When it is ready, the Plastiki will carry de Rothschild and a crew of six on a 10,500-mile journey from San Francisco to Hawaii, Midway Island, Bikini Atoll, Vanuatu and, finally, Sydney. There will be no accompanying craft, but the Plastiki will be met by a support team at each landfall.

The destinations for the craft's great voyage have been selected to highlight a variety of environmental threats, including overfishing and climate change. However, the most important part of Plastiki's route will be its voyage round the Great Pacific Garbage Patch in the Pacific, where it will focus global awareness on the issue of marine debris and pollution.

Fish and seabirds mistake plastic for food and choke to death. At the same time, plastics absorb pollutants including PCBs (polychlorinated biphenyls) and pesticides, bringing poisons into the food chain.

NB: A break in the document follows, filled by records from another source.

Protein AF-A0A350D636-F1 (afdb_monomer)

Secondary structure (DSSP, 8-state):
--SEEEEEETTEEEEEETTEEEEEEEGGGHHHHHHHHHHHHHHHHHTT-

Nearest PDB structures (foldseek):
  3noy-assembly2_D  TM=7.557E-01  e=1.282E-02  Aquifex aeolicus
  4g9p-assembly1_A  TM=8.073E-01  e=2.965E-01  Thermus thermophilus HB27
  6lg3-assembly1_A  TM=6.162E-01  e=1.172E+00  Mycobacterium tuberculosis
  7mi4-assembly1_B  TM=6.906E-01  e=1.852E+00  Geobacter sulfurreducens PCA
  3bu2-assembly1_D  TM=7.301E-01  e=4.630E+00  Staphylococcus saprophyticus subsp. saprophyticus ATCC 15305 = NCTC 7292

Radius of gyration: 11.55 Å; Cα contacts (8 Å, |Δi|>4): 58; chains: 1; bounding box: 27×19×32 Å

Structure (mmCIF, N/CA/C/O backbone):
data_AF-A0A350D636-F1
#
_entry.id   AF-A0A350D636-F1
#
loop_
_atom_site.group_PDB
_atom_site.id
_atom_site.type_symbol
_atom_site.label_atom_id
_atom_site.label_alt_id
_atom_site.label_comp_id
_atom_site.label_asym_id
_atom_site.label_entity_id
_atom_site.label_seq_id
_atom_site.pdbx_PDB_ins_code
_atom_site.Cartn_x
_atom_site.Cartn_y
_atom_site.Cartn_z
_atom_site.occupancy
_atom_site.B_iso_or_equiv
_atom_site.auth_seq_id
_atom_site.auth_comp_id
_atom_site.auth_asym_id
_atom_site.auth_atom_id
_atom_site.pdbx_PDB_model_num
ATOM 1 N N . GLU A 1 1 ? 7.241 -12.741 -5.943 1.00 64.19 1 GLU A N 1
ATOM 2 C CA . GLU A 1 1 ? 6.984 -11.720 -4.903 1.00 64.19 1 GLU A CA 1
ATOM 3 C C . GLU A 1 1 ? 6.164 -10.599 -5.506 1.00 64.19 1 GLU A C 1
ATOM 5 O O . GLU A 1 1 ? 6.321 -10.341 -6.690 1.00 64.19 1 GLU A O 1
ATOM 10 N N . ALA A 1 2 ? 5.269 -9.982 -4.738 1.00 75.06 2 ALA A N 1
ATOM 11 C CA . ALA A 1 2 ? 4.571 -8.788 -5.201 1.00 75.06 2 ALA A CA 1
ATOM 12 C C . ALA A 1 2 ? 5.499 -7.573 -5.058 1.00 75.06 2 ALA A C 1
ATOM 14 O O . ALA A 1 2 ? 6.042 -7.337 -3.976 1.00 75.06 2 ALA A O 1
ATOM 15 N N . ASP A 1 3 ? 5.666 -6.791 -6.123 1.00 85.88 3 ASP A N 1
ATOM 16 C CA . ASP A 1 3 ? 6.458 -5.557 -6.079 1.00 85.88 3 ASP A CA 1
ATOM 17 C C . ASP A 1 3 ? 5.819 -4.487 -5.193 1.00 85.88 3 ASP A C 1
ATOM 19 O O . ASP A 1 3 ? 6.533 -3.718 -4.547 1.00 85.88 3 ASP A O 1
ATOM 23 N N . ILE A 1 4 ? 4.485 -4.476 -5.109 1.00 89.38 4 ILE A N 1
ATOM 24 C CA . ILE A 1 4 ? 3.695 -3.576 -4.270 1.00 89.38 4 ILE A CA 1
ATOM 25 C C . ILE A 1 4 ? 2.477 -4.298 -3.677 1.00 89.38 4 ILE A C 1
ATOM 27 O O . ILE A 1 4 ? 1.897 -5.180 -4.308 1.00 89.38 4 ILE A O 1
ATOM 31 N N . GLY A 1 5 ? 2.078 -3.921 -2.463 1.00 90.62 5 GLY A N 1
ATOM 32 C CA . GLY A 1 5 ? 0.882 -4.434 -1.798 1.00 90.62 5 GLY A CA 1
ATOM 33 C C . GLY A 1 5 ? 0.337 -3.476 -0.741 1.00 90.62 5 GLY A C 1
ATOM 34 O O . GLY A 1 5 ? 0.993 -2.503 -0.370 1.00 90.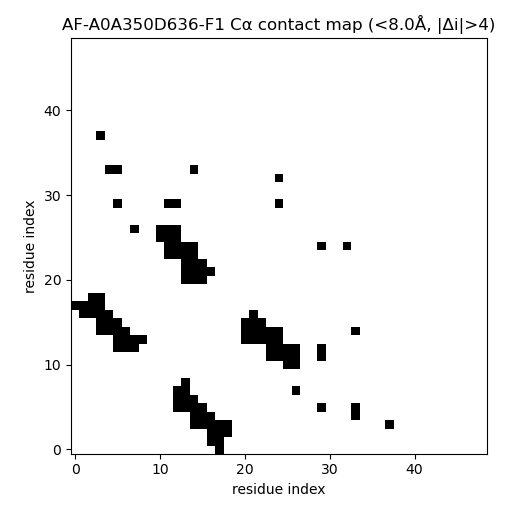62 5 GLY A O 1
ATOM 35 N N . VAL A 1 6 ? -0.863 -3.768 -0.234 1.00 92.38 6 VAL A N 1
ATOM 36 C CA . VAL A 1 6 ? -1.507 -3.005 0.843 1.00 92.38 6 VAL A CA 1
ATOM 37 C C . VAL A 1 6 ? -2.075 -3.939 1.912 1.00 92.38 6 VAL A C 1
ATOM 39 O O . VAL A 1 6 ? -2.684 -4.955 1.590 1.00 92.38 6 VAL A O 1
ATOM 42 N N . ALA A 1 7 ? -1.897 -3.594 3.187 1.00 93.12 7 ALA A N 1
ATOM 43 C CA . ALA A 1 7 ? -2.568 -4.250 4.309 1.00 93.12 7 ALA A CA 1
ATOM 44 C C . ALA A 1 7 ? -3.635 -3.323 4.872 1.00 93.12 7 ALA A C 1
ATOM 46 O O . ALA A 1 7 ? -3.347 -2.173 5.207 1.00 93.12 7 ALA A O 1
ATOM 47 N N . GLY A 1 8 ? -4.855 -3.838 5.006 1.00 92.25 8 GLY A N 1
ATOM 48 C CA . GLY A 1 8 ? -5.950 -3.139 5.669 1.00 92.25 8 GLY A CA 1
ATOM 49 C C . GLY A 1 8 ? -5.863 -3.251 7.191 1.00 92.25 8 GLY A C 1
ATOM 50 O O . GLY A 1 8 ? -5.534 -4.301 7.737 1.00 92.25 8 GLY A O 1
ATOM 51 N N . GLY A 1 9 ? -6.194 -2.163 7.878 1.00 90.25 9 GLY A N 1
ATOM 52 C CA . GLY A 1 9 ? -6.363 -2.081 9.325 1.00 90.25 9 GLY A CA 1
ATOM 53 C C . GLY A 1 9 ? -7.558 -1.193 9.680 1.00 90.25 9 GLY A C 1
ATOM 54 O O . GLY A 1 9 ? -8.235 -0.643 8.811 1.00 90.25 9 GLY A O 1
ATOM 55 N N . LYS A 1 10 ? -7.848 -1.029 10.975 1.00 90.44 10 LYS A N 1
ATOM 56 C CA . LYS A 1 10 ? -9.021 -0.263 11.426 1.00 90.44 10 LYS A CA 1
ATOM 57 C C . LYS A 1 10 ? -8.886 1.217 11.027 1.00 90.44 10 LYS A C 1
ATOM 59 O O . LYS A 1 10 ? -8.097 1.950 11.617 1.00 90.44 10 LYS A O 1
ATOM 64 N N . GLY A 1 11 ? -9.620 1.626 9.989 1.00 92.56 11 GLY A N 1
ATOM 65 C CA . GLY A 1 11 ? -9.632 2.991 9.443 1.00 92.56 11 GLY A CA 1
ATOM 66 C C . GLY A 1 11 ? -8.371 3.412 8.678 1.00 92.56 11 GLY A C 1
ATOM 67 O O . GLY A 1 11 ? -8.261 4.570 8.283 1.00 92.56 11 GLY A O 1
ATOM 68 N N . THR A 1 12 ? -7.410 2.510 8.463 1.00 94.62 12 THR A N 1
ATOM 69 C CA . THR A 1 12 ? -6.137 2.832 7.798 1.00 94.62 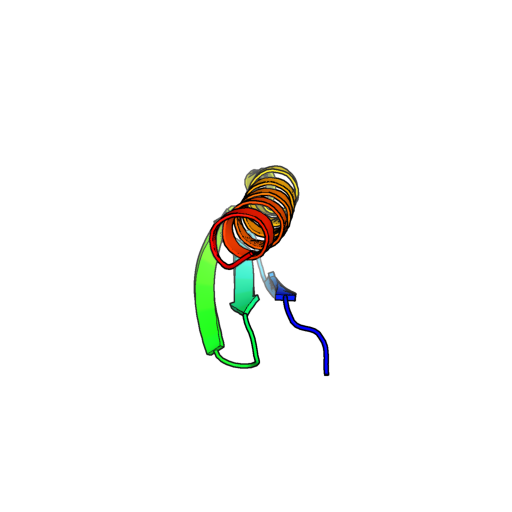12 THR A CA 1
ATOM 70 C C . THR A 1 12 ? -5.639 1.668 6.950 1.00 94.62 12 THR A C 1
ATOM 72 O O . THR A 1 12 ? -6.035 0.527 7.165 1.00 94.62 12 THR A O 1
ATOM 75 N N . GLY A 1 13 ? -4.753 1.948 6.002 1.00 95.31 13 GLY A N 1
ATOM 76 C CA . GLY A 1 13 ? -4.007 0.954 5.243 1.00 95.31 13 GLY A CA 1
ATOM 77 C C . GLY A 1 13 ? -2.511 1.220 5.312 1.00 95.31 13 GLY A C 1
ATOM 78 O O . GLY A 1 13 ? -2.085 2.352 5.533 1.00 95.31 13 GLY A O 1
ATOM 79 N N . LEU A 1 14 ? -1.708 0.179 5.138 1.00 94.56 14 LEU A N 1
ATOM 80 C CA . LEU A 1 14 ? -0.253 0.264 5.062 1.00 94.56 14 LEU A CA 1
ATOM 81 C C . LEU A 1 14 ? 0.189 -0.238 3.691 1.00 94.56 14 LEU A C 1
ATOM 83 O O . LEU A 1 14 ? -0.081 -1.384 3.347 1.00 94.56 14 LEU A O 1
ATOM 87 N N . ILE A 1 15 ? 0.821 0.630 2.907 1.00 93.00 15 ILE A N 1
ATOM 88 C CA . ILE A 1 15 ? 1.373 0.304 1.592 1.00 93.00 15 ILE A CA 1
ATOM 89 C C . ILE A 1 15 ? 2.798 -0.215 1.782 1.00 93.00 15 ILE A C 1
ATOM 91 O O . ILE A 1 15 ? 3.600 0.390 2.504 1.00 93.00 15 ILE A O 1
ATOM 95 N N . PHE A 1 16 ? 3.118 -1.316 1.108 1.00 92.38 16 PHE A N 1
ATOM 96 C CA . PHE A 1 16 ? 4.438 -1.935 1.105 1.00 92.38 16 PHE A CA 1
ATOM 97 C C . PHE A 1 16 ? 4.952 -2.083 -0.319 1.00 92.38 16 PHE A C 1
ATOM 99 O O . PHE A 1 16 ? 4.190 -2.428 -1.218 1.00 92.38 16 PHE A O 1
ATOM 106 N N . LYS A 1 17 ? 6.256 -1.900 -0.503 1.00 90.25 17 LYS A N 1
ATOM 107 C CA . LYS A 1 17 ? 6.969 -2.116 -1.764 1.00 90.25 17 LYS A CA 1
ATOM 108 C C . LYS A 1 17 ? 8.125 -3.070 -1.489 1.00 90.25 17 LYS A C 1
ATOM 110 O O . LYS A 1 17 ? 8.921 -2.814 -0.586 1.00 90.25 17 LYS A O 1
ATOM 115 N N . LYS A 1 18 ? 8.190 -4.189 -2.217 1.00 88.94 18 LYS A N 1
ATOM 116 C CA . LYS A 1 18 ? 9.226 -5.236 -2.067 1.00 88.94 18 LYS A CA 1
ATOM 117 C C . LYS A 1 18 ? 9.452 -5.656 -0.603 1.00 88.94 18 LYS A C 1
ATOM 119 O O . LYS A 1 18 ? 10.574 -5.657 -0.102 1.00 88.94 18 LYS A O 1
ATOM 124 N N . GLY A 1 19 ? 8.355 -5.905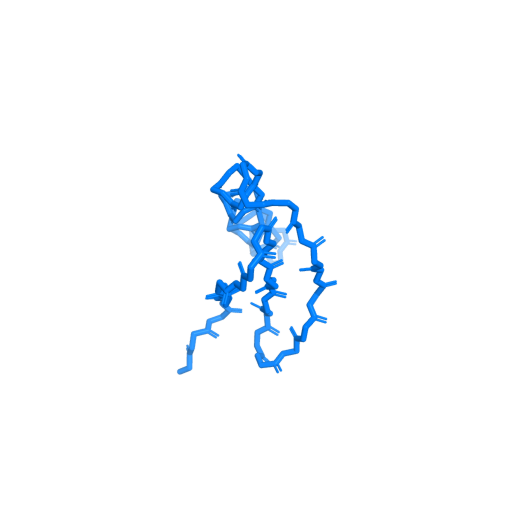 0.115 1.00 88.06 19 GLY A N 1
ATOM 125 C CA . GLY A 1 19 ? 8.375 -6.322 1.524 1.00 88.06 19 GLY A CA 1
ATOM 126 C C . GLY A 1 19 ? 8.703 -5.226 2.549 1.00 88.06 19 GLY A C 1
ATOM 127 O O . GLY A 1 19 ? 8.730 -5.513 3.743 1.00 88.06 19 GLY A O 1
ATOM 128 N N . LYS A 1 20 ? 8.922 -3.970 2.134 1.00 90.00 20 LYS A N 1
ATOM 129 C CA . LYS A 1 20 ? 9.182 -2.838 3.039 1.00 90.00 20 LYS A CA 1
ATOM 130 C C . LYS A 1 20 ? 7.969 -1.923 3.134 1.00 90.00 20 LYS A C 1
ATOM 132 O O . LYS A 1 20 ? 7.395 -1.553 2.113 1.00 90.00 20 LYS A O 1
ATOM 137 N N . ALA A 1 21 ? 7.599 -1.533 4.352 1.00 90.94 21 ALA A N 1
ATOM 138 C CA . ALA A 1 21 ? 6.556 -0.538 4.576 1.00 90.94 21 ALA A CA 1
ATOM 139 C C . ALA A 1 21 ? 7.005 0.821 4.027 1.00 90.94 21 ALA A C 1
ATOM 141 O O . ALA A 1 21 ? 8.041 1.343 4.430 1.00 90.94 21 ALA A O 1
ATOM 142 N N . VAL A 1 22 ? 6.219 1.375 3.108 1.00 90.44 22 VAL A N 1
ATOM 143 C CA . VAL A 1 22 ? 6.485 2.679 2.491 1.00 90.44 22 VAL A CA 1
ATOM 144 C C . VAL A 1 22 ? 5.717 3.754 3.240 1.00 90.44 22 VAL A C 1
ATOM 146 O O . VAL A 1 22 ? 6.280 4.778 3.620 1.00 90.44 22 VAL A O 1
ATOM 149 N N . LYS A 1 23 ? 4.413 3.529 3.453 1.00 91.12 23 LYS A N 1
ATOM 150 C CA . LYS A 1 23 ? 3.521 4.589 3.924 1.00 91.12 23 LYS A CA 1
ATOM 151 C C . LYS A 1 23 ? 2.197 4.068 4.470 1.00 91.12 23 LYS A C 1
ATOM 153 O O . LYS A 1 23 ? 1.600 3.149 3.915 1.00 91.12 23 LYS A O 1
ATOM 158 N N . LYS A 1 24 ? 1.712 4.712 5.536 1.00 94.12 24 LYS A N 1
ATOM 159 C CA . LYS A 1 24 ? 0.375 4.496 6.103 1.00 94.12 24 LYS A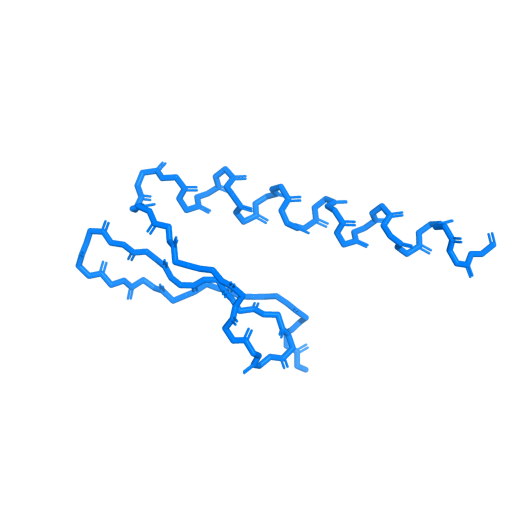 CA 1
ATOM 160 C C . LYS A 1 24 ? -0.598 5.543 5.563 1.00 94.12 24 LYS A C 1
ATOM 162 O O . LYS A 1 24 ? -0.261 6.721 5.493 1.00 94.12 24 LYS A O 1
ATOM 167 N N . VAL A 1 25 ? -1.800 5.116 5.209 1.00 94.50 25 VAL A N 1
ATOM 168 C CA . VAL A 1 25 ? -2.841 5.946 4.593 1.00 94.50 25 VAL A CA 1
ATOM 169 C C . VAL A 1 25 ? -4.181 5.765 5.305 1.00 94.50 25 VAL A C 1
ATOM 171 O O . VAL A 1 25 ? -4.439 4.691 5.850 1.00 94.50 25 VAL A O 1
ATOM 174 N N . PRO A 1 26 ? -5.051 6.784 5.317 1.00 95.88 26 PRO A N 1
ATOM 175 C CA . PRO A 1 26 ? -6.460 6.624 5.673 1.00 95.88 26 PRO A CA 1
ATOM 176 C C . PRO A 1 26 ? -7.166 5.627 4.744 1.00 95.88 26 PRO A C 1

In one study of plastic pollution in the Pacific, scientists found that populations of albatrosses in the north-west Hawaiian islands, a national marine sanctuary, have been devastated by plastic from the garbage patch. 'Their body cavities are full of huge chunks of many types of plastics, from toothbrushes to bottle caps to needles and syringes,' said Myra Finkelstein, an environmental toxicologist based at University of California, Santa Cruz. 'They can't get them up. They can't get them out. It's heartbreaking.'

de Rothschild insists his project is seeking not just to show up the planet's ecological woes but, through the design and construction of Plastiki, he will also be highlighting how disposable plastics can be used in a constructive way.

'I want the Plastiki to make a statement that it's our lack of reuse, uses and disposal that it is at fault, not the material itself,' he said.

David de Rothschild regularly appears in Tatler's list of Britain's most eligible bachelors. He is also known as one of the country's leading 'eco-toffs', those young men and women who use their inherited wealth to promote environmental causes.